### YOUR INSTRUCTIONS:
Return the run of lines below that opens with the line containing "ATOM 100 O O" and closes with the line containing "ATOM 147 C C", keeping each one exact.

STUDY MATERIAL START

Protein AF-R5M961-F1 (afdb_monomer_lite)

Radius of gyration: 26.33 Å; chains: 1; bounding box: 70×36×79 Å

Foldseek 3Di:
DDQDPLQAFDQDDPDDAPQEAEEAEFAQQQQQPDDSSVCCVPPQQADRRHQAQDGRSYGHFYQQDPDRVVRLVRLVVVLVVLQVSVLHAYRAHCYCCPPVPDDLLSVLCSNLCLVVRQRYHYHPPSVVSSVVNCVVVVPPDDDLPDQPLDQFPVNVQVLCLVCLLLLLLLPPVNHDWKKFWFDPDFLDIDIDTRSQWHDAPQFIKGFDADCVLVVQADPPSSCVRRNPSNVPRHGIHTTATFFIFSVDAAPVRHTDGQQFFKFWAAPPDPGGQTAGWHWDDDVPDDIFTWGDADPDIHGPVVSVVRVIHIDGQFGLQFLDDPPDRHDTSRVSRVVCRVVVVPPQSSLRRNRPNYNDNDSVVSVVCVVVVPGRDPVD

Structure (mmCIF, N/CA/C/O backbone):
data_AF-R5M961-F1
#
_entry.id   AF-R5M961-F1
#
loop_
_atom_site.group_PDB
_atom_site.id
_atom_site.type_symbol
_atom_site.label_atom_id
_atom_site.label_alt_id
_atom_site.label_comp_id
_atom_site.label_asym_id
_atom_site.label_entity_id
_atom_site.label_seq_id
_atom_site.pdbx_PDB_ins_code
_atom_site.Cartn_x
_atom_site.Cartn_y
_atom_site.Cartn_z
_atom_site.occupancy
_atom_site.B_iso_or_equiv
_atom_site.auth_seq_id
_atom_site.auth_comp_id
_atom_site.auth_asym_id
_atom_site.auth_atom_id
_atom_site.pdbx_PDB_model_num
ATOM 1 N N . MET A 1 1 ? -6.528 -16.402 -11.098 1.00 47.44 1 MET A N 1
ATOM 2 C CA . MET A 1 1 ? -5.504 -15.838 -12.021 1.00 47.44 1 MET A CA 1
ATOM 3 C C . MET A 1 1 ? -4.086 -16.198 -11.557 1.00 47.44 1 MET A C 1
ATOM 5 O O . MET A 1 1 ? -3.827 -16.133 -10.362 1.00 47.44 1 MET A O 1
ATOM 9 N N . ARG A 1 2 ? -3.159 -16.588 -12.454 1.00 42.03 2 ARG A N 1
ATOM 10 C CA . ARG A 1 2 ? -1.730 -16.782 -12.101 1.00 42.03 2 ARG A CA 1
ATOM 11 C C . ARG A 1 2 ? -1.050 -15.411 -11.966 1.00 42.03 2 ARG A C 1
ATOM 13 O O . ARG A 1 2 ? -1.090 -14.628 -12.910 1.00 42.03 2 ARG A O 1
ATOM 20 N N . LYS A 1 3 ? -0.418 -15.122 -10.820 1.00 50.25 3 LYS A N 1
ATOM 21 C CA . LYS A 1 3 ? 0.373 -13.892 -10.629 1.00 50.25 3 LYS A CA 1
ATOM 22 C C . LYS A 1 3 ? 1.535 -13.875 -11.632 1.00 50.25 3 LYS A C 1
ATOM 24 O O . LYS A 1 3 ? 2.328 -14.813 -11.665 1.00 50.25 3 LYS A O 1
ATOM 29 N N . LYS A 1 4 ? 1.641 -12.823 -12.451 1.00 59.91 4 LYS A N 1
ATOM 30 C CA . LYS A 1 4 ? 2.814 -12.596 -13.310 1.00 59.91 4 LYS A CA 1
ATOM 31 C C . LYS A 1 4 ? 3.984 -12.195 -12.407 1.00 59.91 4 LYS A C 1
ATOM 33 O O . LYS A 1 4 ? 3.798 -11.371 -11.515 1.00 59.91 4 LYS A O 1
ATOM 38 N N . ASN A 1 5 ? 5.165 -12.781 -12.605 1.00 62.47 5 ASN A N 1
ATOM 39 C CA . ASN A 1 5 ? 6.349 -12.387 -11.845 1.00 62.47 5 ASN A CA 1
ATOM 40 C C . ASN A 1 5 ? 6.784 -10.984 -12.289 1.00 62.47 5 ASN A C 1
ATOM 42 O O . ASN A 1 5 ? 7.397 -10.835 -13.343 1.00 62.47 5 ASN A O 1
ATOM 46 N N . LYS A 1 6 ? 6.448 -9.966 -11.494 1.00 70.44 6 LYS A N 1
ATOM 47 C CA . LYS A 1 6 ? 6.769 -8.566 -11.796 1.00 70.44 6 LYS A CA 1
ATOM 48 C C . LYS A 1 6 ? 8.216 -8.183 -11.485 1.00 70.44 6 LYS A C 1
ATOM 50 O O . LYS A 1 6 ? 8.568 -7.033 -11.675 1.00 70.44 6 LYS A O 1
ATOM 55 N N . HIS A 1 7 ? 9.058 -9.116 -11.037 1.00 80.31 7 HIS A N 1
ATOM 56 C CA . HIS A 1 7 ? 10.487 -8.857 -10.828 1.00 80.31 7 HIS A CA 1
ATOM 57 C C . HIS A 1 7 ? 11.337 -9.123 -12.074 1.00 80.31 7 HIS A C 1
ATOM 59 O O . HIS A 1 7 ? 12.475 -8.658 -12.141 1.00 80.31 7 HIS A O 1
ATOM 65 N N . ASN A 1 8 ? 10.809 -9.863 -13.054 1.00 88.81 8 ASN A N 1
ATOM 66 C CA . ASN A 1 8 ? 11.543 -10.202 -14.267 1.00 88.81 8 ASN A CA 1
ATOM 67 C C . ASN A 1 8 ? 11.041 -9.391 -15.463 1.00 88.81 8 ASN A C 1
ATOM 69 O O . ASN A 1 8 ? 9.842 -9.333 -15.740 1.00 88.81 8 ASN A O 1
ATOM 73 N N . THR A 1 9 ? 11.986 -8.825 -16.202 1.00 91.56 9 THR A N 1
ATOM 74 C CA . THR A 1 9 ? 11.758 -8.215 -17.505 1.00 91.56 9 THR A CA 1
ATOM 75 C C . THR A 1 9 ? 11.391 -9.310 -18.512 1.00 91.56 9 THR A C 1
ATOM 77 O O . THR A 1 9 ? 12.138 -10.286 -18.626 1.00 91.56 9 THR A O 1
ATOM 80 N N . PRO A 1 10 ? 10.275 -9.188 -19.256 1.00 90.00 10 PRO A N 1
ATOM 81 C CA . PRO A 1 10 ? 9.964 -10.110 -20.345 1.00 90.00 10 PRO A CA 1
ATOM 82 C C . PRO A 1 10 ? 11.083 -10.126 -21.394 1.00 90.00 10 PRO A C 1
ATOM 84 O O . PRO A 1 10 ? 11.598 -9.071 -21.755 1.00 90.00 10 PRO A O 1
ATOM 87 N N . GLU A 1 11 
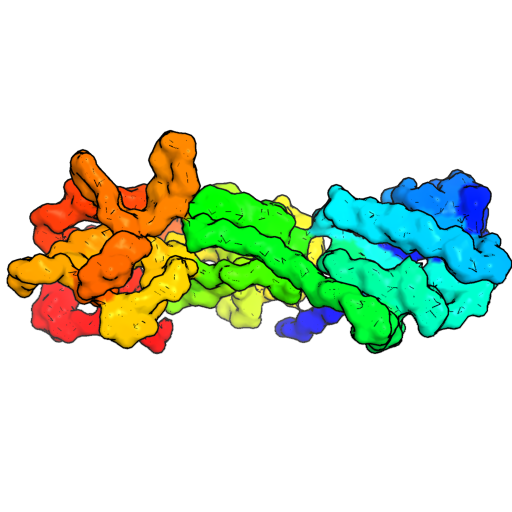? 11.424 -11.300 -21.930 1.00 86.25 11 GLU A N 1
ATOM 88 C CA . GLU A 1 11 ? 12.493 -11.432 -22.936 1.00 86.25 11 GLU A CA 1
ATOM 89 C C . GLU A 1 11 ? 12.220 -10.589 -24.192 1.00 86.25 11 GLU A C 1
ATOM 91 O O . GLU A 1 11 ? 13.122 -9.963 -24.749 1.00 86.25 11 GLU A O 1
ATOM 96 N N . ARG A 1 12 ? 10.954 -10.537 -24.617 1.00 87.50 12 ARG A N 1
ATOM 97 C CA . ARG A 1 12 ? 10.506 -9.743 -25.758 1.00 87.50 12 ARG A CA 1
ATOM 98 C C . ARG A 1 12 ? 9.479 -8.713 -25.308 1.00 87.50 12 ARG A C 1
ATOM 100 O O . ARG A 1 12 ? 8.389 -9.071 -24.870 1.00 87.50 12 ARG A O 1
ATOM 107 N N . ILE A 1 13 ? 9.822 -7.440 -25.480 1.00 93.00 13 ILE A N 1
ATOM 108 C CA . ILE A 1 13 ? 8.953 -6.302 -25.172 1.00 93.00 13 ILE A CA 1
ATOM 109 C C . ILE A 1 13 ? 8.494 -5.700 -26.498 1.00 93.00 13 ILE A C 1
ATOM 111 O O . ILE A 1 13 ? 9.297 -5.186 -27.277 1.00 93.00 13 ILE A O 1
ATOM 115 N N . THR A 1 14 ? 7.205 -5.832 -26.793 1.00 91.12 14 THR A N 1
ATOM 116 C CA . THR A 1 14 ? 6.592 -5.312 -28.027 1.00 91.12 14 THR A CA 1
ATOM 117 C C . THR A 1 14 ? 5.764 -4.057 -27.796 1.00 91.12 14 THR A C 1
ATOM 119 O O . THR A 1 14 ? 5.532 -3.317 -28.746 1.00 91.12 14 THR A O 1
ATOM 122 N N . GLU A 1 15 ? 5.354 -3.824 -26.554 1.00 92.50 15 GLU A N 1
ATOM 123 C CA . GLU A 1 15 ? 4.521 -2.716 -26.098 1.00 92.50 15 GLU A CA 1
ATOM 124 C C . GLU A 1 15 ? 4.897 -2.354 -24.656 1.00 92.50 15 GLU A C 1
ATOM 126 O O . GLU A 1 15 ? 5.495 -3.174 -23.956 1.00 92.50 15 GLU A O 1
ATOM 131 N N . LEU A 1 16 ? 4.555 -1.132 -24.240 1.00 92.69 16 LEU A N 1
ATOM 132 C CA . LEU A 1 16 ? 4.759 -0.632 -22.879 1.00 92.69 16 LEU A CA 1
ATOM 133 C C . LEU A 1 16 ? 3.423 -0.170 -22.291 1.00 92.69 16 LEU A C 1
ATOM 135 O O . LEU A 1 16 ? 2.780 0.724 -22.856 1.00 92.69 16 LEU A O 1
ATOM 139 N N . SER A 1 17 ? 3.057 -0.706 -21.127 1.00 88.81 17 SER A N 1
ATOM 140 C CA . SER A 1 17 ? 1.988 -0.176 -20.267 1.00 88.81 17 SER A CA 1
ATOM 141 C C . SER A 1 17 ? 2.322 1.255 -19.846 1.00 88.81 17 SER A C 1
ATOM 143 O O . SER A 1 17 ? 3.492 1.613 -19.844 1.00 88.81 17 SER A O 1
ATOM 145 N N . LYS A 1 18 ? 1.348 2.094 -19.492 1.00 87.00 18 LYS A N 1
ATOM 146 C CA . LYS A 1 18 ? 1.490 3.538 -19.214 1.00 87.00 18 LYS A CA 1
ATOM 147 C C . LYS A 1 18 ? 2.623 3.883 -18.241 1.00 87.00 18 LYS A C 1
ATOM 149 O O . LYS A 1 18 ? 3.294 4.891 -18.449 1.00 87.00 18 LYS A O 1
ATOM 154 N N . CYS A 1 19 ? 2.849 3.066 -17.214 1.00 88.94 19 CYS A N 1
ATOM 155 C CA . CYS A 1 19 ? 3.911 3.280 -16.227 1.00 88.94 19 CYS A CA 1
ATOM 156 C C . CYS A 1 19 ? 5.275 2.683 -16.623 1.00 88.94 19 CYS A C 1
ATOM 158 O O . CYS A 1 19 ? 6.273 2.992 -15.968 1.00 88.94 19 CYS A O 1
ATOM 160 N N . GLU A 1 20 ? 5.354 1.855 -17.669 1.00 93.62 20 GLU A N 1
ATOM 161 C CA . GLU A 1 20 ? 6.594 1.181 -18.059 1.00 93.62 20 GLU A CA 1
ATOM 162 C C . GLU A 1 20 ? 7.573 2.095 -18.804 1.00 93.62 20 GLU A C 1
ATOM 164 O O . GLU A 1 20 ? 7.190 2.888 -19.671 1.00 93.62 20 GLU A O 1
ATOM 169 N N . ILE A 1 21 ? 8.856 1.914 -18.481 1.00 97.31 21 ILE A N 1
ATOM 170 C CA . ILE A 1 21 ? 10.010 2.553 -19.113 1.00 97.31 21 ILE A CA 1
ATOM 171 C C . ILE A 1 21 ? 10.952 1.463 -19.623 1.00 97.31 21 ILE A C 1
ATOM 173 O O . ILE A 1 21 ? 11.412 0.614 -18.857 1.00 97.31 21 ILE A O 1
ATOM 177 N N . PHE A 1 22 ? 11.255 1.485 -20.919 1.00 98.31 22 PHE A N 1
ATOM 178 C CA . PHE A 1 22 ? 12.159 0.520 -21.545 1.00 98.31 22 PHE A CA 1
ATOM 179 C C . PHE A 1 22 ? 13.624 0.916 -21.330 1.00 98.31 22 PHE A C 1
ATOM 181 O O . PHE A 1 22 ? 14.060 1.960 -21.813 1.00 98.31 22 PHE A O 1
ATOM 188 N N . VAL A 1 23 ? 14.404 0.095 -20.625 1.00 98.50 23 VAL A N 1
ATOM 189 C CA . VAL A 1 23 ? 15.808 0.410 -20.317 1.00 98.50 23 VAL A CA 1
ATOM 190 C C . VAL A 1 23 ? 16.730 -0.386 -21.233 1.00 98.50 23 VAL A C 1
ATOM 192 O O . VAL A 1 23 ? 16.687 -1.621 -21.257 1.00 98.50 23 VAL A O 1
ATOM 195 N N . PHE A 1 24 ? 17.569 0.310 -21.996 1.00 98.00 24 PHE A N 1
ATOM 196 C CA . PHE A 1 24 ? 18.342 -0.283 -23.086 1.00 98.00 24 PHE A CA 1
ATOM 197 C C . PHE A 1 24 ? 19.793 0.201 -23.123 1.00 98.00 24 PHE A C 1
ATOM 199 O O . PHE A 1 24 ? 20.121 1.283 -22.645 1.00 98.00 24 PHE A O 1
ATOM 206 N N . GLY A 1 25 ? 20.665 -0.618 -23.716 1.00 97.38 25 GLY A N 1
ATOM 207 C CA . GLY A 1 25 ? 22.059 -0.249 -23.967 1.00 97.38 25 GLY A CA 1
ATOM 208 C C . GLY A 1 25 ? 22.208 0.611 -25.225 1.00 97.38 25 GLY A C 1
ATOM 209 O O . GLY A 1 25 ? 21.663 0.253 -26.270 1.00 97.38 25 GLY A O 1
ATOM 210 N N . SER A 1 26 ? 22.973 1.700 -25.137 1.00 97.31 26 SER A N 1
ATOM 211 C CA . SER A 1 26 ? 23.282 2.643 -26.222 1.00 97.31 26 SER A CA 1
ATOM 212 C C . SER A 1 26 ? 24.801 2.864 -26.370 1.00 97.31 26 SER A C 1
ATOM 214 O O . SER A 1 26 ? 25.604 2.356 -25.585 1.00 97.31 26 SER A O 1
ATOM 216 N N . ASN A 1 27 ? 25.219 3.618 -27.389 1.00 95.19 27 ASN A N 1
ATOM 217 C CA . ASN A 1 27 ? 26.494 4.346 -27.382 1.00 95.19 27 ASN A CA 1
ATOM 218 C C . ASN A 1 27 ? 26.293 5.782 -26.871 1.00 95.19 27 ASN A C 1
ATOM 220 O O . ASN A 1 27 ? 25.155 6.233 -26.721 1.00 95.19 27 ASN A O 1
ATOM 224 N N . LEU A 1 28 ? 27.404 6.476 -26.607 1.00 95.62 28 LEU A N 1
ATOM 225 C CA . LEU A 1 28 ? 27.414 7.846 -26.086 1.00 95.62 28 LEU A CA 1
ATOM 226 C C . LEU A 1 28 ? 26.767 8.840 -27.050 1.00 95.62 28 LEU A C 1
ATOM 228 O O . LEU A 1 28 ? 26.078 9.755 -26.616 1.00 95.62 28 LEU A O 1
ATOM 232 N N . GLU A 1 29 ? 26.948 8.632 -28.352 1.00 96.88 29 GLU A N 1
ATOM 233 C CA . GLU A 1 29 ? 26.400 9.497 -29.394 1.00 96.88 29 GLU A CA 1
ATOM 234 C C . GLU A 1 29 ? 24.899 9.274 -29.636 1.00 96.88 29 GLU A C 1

STUDY MATERIAL END

### WRITTEN RESPONSE:
ATOM 100 O O . ARG A 1 12 ? 8.389 -9.071 -24.870 1.00 87.50 12 ARG A O 1
ATOM 107 N N . ILE A 1 13 ? 9.822 -7.440 -25.480 1.00 93.00 13 ILE A N 1
ATOM 108 C CA . ILE A 1 13 ? 8.953 -6.302 -25.172 1.00 93.00 13 ILE A CA 1
ATOM 109 C C . ILE A 1 13 ? 8.494 -5.700 -26.498 1.00 93.00 13 ILE A C 1
ATOM 111 O O . ILE A 1 13 ? 9.297 -5.186 -27.277 1.00 93.00 13 ILE A O 1
ATOM 115 N N . THR A 1 14 ? 7.205 -5.832 -26.793 1.00 91.12 14 THR A N 1
ATOM 116 C CA . THR A 1 14 ? 6.592 -5.312 -28.027 1.00 91.12 14 THR A CA 1
ATOM 117 C C . THR A 1 14 ? 5.764 -4.057 -27.796 1.00 91.12 14 THR A C 1
ATOM 119 O O . THR A 1 14 ? 5.532 -3.317 -28.746 1.00 91.12 14 THR A O 1
ATOM 122 N N . GLU A 1 15 ? 5.354 -3.824 -26.554 1.00 92.50 15 GLU A N 1
ATOM 123 C CA . GLU A 1 15 ? 4.521 -2.716 -26.098 1.00 92.50 15 GLU A CA 1
ATOM 124 C C . GLU A 1 15 ? 4.897 -2.354 -24.656 1.00 92.50 15 GLU A C 1
ATOM 126 O O . GLU A 1 15 ? 5.495 -3.174 -23.956 1.00 92.50 15 GLU A O 1
ATOM 131 N N . LEU A 1 16 ? 4.555 -1.132 -24.240 1.00 92.69 16 LEU A N 1
ATOM 132 C CA . LEU A 1 16 ? 4.759 -0.632 -22.879 1.00 92.69 16 LEU A CA 1
ATOM 133 C C . LEU A 1 16 ? 3.423 -0.170 -22.291 1.00 92.69 16 LEU A C 1
ATOM 135 O O . LEU A 1 16 ? 2.780 0.724 -22.856 1.00 92.69 16 LEU A O 1
ATOM 139 N N . SER A 1 17 ? 3.057 -0.706 -21.127 1.00 88.81 17 SER A N 1
ATOM 140 C CA . SER A 1 17 ? 1.988 -0.176 -20.267 1.00 88.81 17 SER A CA 1
ATOM 141 C C . SER A 1 17 ? 2.322 1.255 -19.846 1.00 88.81 17 SER A C 1
ATOM 143 O O . SER A 1 17 ? 3.492 1.613 -19.844 1.00 88.81 17 SER A O 1
ATOM 145 N N . LYS A 1 18 ? 1.348 2.094 -19.492 1.00 87.00 18 LYS A N 1
ATOM 146 C CA . LYS A 1 18 ? 1.490 3.538 -19.214 1.00 87.00 18 LYS A CA 1
ATOM 147 C C . LYS A 1 18 ? 2.623 3.883 -18.241 1.00 87.00 18 LYS A C 1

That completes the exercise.